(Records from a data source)
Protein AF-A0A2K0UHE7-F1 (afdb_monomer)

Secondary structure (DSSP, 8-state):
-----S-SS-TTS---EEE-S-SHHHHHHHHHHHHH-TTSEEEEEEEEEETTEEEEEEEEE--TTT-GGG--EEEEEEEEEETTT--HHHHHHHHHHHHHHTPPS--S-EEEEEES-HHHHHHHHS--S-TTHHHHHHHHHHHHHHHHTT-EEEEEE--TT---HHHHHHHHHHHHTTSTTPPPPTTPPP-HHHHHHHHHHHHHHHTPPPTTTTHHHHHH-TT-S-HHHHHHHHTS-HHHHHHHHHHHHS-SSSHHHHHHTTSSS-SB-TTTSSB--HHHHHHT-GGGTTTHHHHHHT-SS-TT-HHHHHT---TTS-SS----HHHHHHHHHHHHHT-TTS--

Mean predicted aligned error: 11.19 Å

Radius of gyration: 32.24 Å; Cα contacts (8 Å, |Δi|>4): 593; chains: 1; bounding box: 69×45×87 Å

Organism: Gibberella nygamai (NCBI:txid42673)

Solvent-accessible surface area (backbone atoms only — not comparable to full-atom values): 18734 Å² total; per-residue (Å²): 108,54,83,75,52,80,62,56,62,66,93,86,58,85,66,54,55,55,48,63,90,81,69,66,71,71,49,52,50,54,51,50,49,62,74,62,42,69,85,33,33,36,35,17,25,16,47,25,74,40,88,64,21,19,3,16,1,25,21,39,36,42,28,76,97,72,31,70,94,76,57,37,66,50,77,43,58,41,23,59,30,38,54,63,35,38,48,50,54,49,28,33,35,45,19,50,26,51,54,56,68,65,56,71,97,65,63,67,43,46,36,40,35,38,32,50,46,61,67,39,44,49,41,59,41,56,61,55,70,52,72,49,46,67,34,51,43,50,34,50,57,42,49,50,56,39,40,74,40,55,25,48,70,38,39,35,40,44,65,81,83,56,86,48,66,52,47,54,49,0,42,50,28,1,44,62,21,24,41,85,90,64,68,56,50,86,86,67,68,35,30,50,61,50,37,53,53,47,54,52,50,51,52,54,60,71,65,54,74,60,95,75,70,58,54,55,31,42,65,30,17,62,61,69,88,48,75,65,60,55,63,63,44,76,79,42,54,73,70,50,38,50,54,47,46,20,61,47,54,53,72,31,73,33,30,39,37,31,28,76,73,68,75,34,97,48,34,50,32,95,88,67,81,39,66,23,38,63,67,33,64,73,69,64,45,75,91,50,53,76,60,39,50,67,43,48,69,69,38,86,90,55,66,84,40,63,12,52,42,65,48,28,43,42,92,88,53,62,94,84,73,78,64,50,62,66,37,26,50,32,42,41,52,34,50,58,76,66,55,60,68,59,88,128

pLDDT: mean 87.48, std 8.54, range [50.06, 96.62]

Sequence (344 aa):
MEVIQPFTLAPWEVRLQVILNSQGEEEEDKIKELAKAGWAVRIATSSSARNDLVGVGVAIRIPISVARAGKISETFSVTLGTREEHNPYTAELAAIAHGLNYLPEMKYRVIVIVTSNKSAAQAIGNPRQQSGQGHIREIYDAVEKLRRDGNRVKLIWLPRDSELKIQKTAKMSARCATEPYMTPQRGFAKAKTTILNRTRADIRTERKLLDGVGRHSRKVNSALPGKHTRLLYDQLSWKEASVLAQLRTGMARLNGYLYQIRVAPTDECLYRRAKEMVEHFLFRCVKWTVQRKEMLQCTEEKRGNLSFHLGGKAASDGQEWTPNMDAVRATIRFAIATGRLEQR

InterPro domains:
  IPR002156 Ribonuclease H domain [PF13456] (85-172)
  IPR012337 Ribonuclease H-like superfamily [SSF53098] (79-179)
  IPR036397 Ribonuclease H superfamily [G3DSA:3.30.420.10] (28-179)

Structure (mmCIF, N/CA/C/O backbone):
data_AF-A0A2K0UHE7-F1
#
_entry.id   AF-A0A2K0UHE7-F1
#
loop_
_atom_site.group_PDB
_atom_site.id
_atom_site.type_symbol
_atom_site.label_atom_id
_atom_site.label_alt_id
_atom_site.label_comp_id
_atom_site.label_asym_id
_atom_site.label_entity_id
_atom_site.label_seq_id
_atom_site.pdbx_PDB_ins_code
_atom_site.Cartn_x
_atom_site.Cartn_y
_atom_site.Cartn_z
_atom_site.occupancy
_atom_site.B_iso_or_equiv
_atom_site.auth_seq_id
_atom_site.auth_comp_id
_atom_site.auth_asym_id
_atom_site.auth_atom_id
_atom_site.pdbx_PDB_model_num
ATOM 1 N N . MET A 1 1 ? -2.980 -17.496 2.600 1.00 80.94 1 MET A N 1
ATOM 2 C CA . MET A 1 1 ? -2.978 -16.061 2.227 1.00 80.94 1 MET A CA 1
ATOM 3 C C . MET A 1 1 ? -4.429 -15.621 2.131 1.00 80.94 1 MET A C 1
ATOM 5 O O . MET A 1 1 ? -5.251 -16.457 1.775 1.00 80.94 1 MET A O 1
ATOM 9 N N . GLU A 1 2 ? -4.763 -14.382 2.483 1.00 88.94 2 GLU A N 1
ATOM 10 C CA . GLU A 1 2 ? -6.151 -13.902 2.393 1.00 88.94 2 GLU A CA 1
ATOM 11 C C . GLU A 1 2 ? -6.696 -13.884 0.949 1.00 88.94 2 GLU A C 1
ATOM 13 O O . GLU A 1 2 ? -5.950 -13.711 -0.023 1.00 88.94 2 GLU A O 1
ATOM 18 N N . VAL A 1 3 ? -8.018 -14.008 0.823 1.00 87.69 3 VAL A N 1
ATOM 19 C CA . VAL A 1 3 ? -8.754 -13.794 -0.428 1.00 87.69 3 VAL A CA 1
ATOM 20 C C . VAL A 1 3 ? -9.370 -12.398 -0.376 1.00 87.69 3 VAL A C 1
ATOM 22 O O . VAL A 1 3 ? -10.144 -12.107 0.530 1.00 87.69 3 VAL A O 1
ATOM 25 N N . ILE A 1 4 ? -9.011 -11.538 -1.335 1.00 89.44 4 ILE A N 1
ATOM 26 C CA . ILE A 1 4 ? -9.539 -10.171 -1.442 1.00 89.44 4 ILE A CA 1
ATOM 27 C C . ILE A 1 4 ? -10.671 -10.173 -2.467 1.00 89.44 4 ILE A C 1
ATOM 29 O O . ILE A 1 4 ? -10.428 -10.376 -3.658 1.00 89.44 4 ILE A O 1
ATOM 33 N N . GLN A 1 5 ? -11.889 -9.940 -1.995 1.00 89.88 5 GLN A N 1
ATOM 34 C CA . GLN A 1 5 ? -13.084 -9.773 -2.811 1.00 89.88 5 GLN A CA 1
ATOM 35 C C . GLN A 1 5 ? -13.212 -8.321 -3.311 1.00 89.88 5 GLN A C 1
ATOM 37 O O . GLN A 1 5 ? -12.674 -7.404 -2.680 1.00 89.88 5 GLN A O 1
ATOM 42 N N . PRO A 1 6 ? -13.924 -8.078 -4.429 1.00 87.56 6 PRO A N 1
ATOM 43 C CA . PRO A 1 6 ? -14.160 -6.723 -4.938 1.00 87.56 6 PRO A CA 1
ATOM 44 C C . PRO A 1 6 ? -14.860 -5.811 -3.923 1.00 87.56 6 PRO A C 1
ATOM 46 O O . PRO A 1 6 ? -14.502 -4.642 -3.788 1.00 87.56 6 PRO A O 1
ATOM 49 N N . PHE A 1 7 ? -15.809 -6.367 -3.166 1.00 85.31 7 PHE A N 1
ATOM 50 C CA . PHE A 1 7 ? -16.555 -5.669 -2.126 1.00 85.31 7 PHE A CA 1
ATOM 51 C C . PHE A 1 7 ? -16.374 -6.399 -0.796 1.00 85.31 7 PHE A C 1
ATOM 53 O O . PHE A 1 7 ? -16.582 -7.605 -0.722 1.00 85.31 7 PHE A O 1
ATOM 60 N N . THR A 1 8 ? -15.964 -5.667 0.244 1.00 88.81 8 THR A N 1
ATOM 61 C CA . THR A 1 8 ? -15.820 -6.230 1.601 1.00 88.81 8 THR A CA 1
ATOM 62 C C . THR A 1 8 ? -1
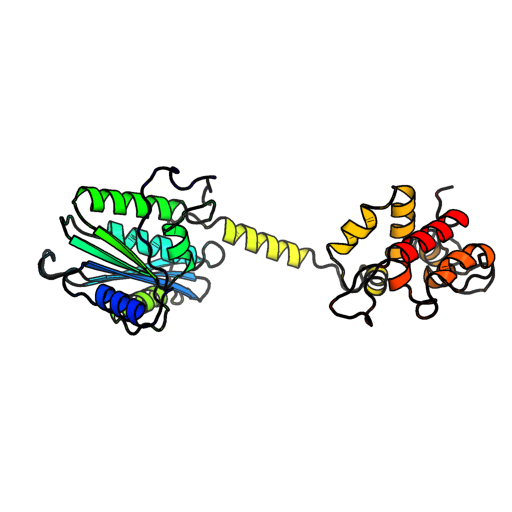7.174 -6.387 2.294 1.00 88.81 8 THR A C 1
ATOM 64 O O . THR A 1 8 ? -17.353 -7.306 3.082 1.00 88.81 8 THR A O 1
ATOM 67 N N . LEU A 1 9 ? -18.092 -5.464 2.004 1.00 90.31 9 LEU A N 1
ATOM 68 C CA . LEU A 1 9 ? -19.425 -5.332 2.584 1.00 90.31 9 LEU A CA 1
ATOM 69 C C . LEU A 1 9 ? -20.408 -4.974 1.472 1.00 90.31 9 LEU A C 1
ATOM 71 O O . LEU A 1 9 ? -20.001 -4.364 0.472 1.00 90.31 9 LEU A O 1
ATOM 75 N N . ALA A 1 10 ? -21.692 -5.274 1.656 1.00 88.62 10 ALA A N 1
ATOM 76 C CA . ALA A 1 10 ? -22.691 -4.878 0.676 1.00 88.62 10 ALA A CA 1
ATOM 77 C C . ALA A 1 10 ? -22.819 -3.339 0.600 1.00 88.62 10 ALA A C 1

● Problem to work on: Work out how many lines of the records contain the string "Ribonuclease". Nothing but the number should be written.

● Response for this exercise: 3